> [GOAL OF THE EXERCISE] When you reach the line that contains "ATOM 172 C C" in the data below, start reproducing lines exactly, and stop after the line that contains "ATOM 195 C CA".

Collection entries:
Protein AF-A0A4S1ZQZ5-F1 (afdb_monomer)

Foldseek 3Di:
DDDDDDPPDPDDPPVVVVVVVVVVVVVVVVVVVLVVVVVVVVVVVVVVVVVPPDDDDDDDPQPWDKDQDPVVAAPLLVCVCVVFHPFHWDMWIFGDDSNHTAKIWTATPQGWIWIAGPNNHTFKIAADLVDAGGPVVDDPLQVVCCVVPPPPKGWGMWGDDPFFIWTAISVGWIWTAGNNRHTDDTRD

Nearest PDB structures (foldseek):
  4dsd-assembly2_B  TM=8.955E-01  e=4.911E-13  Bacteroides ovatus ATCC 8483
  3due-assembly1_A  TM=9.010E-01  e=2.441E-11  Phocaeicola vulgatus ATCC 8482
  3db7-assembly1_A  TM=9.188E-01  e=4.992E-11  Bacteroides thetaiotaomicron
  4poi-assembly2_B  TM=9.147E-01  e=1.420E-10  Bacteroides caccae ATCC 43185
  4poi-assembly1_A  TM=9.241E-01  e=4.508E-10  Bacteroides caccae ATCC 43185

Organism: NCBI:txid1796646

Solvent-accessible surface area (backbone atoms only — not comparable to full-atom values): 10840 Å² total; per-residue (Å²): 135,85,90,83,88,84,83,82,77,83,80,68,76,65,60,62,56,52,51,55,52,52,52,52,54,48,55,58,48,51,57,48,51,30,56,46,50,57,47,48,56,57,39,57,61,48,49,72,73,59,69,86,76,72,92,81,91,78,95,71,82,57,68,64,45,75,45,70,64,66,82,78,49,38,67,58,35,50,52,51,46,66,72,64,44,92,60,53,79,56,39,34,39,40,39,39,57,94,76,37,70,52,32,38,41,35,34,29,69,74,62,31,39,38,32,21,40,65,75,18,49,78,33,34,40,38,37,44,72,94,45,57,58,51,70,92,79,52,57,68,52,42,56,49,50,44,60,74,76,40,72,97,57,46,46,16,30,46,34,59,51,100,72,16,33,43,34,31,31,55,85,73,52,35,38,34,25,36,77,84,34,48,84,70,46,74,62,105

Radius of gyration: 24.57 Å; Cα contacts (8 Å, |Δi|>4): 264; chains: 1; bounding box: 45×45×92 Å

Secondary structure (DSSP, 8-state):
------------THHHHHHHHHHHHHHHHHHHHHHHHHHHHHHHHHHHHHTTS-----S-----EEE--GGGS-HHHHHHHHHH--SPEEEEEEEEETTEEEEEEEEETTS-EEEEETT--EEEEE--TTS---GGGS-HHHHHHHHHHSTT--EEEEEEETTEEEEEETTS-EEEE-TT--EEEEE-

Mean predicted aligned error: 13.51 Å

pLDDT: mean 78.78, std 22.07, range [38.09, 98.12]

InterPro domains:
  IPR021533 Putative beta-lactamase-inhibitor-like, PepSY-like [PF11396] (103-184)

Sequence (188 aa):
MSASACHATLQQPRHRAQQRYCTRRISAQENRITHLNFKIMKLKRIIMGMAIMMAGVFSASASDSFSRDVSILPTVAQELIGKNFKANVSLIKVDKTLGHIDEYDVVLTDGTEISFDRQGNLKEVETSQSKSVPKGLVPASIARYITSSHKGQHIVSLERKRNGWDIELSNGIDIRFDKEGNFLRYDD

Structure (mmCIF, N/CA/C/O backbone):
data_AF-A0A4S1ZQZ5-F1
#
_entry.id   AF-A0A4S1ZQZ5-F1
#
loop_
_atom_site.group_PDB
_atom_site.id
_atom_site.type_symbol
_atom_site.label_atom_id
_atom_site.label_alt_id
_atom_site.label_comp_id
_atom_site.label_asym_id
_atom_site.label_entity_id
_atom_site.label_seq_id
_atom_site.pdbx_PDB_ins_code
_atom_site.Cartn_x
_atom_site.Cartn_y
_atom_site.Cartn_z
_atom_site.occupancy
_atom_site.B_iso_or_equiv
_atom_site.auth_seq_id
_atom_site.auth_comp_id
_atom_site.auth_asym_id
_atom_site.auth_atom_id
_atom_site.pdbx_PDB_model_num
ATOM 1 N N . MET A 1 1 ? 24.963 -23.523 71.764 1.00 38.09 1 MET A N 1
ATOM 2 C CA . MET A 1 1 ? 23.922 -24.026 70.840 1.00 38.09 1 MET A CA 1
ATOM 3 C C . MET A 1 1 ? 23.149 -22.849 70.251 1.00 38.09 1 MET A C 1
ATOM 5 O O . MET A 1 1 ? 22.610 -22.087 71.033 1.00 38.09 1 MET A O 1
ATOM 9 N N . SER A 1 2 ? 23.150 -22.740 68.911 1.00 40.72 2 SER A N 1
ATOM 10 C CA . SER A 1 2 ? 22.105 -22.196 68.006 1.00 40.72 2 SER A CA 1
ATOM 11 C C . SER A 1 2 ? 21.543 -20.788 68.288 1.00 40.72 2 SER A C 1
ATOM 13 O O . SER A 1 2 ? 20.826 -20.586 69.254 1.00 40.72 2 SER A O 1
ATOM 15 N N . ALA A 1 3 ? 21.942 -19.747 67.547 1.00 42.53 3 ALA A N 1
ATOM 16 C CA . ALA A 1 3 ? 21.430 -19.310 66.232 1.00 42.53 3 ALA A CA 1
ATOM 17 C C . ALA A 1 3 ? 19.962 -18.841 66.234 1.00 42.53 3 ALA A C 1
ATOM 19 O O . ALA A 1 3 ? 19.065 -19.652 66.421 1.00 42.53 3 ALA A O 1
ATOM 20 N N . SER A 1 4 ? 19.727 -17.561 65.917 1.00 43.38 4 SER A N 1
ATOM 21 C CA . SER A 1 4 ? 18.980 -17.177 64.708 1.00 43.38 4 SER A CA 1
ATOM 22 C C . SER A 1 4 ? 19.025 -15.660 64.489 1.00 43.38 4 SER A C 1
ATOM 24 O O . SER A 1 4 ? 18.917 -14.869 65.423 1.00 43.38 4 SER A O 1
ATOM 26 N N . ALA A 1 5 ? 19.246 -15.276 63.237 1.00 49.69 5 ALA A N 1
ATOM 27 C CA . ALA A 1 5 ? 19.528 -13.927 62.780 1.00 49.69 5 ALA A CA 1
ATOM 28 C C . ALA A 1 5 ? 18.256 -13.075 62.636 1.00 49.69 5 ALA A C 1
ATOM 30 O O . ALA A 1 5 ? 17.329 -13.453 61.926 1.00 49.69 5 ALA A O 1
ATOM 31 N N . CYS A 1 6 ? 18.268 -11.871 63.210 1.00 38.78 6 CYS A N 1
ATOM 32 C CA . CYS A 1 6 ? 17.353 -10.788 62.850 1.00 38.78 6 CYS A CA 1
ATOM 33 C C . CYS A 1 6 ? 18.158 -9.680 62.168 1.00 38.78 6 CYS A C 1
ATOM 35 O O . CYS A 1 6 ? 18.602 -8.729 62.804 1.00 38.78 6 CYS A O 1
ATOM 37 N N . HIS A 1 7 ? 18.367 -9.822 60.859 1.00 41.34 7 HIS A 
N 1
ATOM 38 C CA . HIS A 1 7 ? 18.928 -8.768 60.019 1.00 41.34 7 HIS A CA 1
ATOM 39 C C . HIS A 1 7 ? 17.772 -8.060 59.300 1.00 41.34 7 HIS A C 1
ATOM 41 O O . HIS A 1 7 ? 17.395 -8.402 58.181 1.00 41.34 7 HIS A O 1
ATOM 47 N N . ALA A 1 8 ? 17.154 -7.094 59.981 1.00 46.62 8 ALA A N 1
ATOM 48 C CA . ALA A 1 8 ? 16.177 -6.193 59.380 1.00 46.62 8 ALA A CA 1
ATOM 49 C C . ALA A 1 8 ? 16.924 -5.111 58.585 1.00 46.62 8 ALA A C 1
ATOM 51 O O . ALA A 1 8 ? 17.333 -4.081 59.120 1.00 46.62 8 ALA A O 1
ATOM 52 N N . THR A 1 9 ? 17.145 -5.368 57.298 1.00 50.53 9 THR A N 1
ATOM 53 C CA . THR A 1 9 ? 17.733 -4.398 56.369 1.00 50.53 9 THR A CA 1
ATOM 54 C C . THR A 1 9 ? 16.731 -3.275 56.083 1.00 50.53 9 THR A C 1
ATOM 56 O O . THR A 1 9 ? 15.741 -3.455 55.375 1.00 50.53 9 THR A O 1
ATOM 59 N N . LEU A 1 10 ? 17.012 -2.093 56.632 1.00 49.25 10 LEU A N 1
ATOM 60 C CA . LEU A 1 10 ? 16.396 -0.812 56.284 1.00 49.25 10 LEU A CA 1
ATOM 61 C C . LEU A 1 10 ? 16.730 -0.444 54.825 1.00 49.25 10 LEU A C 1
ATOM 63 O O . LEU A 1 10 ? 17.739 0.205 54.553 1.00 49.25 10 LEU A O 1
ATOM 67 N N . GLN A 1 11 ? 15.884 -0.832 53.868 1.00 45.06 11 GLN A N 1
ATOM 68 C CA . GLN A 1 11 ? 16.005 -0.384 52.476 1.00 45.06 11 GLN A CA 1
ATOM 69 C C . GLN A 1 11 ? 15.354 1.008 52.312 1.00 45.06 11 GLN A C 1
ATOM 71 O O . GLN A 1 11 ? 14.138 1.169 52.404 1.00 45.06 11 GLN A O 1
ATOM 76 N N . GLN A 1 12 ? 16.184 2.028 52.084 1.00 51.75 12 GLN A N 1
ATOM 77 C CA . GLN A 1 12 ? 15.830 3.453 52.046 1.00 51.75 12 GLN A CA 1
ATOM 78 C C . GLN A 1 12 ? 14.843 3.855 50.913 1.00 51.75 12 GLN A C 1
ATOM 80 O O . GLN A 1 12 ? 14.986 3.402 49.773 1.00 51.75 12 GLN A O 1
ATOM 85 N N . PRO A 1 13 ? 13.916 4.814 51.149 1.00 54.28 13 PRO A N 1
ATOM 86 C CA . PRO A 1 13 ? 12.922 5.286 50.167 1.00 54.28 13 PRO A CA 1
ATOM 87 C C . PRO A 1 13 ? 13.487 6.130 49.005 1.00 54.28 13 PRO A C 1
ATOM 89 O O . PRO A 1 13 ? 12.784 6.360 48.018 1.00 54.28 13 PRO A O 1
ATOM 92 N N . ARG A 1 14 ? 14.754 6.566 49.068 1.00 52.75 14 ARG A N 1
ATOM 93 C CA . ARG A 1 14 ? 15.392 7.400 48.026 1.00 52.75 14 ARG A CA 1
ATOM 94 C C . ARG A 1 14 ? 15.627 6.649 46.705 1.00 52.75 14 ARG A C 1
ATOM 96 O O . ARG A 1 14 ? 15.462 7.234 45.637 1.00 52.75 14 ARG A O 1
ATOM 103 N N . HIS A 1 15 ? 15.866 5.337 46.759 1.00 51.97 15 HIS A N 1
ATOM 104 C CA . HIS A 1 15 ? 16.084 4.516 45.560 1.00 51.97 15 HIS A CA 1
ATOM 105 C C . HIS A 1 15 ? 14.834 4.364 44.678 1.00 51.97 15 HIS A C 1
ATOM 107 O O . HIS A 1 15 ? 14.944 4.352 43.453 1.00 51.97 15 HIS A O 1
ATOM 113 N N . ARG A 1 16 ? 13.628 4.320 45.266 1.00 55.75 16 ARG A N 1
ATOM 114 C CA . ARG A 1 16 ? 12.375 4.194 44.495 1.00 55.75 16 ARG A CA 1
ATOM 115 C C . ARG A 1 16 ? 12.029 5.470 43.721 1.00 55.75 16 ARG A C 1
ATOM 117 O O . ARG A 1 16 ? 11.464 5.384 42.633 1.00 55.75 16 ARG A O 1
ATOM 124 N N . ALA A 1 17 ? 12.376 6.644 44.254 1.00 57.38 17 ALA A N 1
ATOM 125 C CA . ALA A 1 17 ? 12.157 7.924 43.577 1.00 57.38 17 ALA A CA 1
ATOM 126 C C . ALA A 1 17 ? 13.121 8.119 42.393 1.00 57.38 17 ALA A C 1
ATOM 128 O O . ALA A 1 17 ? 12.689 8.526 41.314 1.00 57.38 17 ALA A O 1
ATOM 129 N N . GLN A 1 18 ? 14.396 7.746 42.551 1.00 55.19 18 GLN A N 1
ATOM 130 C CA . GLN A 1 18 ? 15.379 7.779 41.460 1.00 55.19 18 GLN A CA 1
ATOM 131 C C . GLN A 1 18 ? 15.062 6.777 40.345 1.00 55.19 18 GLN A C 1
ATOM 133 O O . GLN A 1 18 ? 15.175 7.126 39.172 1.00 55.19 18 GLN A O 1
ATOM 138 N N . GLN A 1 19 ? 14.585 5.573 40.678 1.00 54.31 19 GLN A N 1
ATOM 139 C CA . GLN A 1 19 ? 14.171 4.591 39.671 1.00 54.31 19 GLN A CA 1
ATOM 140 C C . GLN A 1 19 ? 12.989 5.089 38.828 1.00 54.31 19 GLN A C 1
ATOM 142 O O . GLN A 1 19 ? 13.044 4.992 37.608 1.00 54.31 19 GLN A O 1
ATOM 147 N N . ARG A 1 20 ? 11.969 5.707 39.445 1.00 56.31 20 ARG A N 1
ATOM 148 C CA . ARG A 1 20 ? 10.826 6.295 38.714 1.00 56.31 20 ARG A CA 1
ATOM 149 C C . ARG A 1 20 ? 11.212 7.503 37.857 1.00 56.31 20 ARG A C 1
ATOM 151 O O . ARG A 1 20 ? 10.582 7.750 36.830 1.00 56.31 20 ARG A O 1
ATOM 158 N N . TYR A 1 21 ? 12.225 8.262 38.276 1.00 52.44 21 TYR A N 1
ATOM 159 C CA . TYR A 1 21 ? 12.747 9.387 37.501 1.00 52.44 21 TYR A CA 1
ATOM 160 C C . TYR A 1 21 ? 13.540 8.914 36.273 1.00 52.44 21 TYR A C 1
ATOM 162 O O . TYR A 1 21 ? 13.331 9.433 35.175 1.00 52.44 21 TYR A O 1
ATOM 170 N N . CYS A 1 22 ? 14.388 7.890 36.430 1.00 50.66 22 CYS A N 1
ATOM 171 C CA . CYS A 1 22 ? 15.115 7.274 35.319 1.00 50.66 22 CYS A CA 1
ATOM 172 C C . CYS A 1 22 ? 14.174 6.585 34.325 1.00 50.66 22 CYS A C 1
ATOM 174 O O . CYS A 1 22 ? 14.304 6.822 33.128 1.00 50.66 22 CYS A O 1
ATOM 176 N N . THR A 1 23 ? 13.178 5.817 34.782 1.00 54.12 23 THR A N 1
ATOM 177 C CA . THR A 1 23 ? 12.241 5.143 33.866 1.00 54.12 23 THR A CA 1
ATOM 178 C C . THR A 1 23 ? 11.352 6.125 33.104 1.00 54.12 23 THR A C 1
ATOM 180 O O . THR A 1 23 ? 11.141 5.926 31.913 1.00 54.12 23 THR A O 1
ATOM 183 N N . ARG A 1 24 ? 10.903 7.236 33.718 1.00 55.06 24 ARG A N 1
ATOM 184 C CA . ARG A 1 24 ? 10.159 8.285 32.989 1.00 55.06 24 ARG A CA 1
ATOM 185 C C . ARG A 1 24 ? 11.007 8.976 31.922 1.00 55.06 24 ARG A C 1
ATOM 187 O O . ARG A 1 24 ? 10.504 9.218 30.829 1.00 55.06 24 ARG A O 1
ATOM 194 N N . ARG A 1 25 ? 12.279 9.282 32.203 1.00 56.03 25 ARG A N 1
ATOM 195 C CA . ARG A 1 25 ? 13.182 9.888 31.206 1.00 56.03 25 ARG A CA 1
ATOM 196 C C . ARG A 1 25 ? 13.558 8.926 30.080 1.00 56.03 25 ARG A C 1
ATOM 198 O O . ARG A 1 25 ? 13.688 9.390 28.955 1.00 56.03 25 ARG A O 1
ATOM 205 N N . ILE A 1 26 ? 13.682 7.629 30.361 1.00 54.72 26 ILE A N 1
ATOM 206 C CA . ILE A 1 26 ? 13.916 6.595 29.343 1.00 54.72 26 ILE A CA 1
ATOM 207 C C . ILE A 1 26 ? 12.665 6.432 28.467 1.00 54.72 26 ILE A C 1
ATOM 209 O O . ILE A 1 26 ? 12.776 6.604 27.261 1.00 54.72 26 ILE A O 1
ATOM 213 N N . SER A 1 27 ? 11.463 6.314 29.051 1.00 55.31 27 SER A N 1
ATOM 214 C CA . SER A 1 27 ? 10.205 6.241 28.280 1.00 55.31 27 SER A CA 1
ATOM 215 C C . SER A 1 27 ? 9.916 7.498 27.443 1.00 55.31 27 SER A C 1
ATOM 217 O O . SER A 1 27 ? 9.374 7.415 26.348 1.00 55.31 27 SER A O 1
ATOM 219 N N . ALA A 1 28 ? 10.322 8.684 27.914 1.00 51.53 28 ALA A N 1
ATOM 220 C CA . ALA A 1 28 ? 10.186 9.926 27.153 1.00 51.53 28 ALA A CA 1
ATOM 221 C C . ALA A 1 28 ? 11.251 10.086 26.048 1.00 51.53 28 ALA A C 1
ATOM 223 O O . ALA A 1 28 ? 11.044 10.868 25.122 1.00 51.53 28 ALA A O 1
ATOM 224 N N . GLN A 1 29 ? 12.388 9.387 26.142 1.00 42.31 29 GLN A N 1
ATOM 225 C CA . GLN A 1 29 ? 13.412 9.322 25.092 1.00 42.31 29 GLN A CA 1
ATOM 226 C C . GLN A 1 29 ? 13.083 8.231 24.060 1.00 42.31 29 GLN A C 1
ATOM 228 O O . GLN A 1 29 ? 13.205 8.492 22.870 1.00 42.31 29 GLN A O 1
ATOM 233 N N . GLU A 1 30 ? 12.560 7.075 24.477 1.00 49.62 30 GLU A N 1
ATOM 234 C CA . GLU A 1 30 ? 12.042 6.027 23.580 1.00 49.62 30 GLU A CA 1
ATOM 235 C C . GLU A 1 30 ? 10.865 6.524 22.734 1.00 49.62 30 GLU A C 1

> [YOUR RESPONSE]
ATOM 172 C C . CYS A 1 22 ? 14.174 6.585 34.325 1.00 50.66 22 CYS A C 1
ATOM 174 O O . CYS A 1 22 ? 14.304 6.822 33.128 1.00 50.66 22 CYS A O 1
ATOM 176 N N . THR A 1 23 ? 13.178 5.817 34.782 1.00 54.12 23 THR A N 1
ATOM 177 C CA . THR A 1 23 ? 12.241 5.143 33.866 1.00 54.12 23 THR A CA 1
ATOM 178 C C . THR A 1 23 ? 11.352 6.125 33.104 1.00 54.12 23 THR A C 1
ATOM 180 O O . THR A 1 23 ? 11.141 5.926 31.913 1.00 54.12 23 THR A O 1
ATOM 183 N N . ARG A 1 24 ? 10.903 7.236 33.718 1.00 55.06 24 ARG A N 1
ATOM 184 C CA . ARG A 1 24 ? 10.159 8.285 32.989 1.00 55.06 24 ARG A CA 1
ATOM 185 C C . ARG A 1 24 ? 11.007 8.976 31.922 1.00 55.06 24 ARG A C 1
ATOM 187 O O . ARG A 1 24 ? 10.504 9.218 30.829 1.00 55.06 24 ARG A O 1
ATOM 194 N N . ARG A 1 25 ? 12.279 9.282 32.203 1.00 56.03 25 ARG A N 1
ATOM 195 C CA . ARG A 1 25 ? 13.182 9.888 31.206 1.00 56.03 25 ARG A CA 1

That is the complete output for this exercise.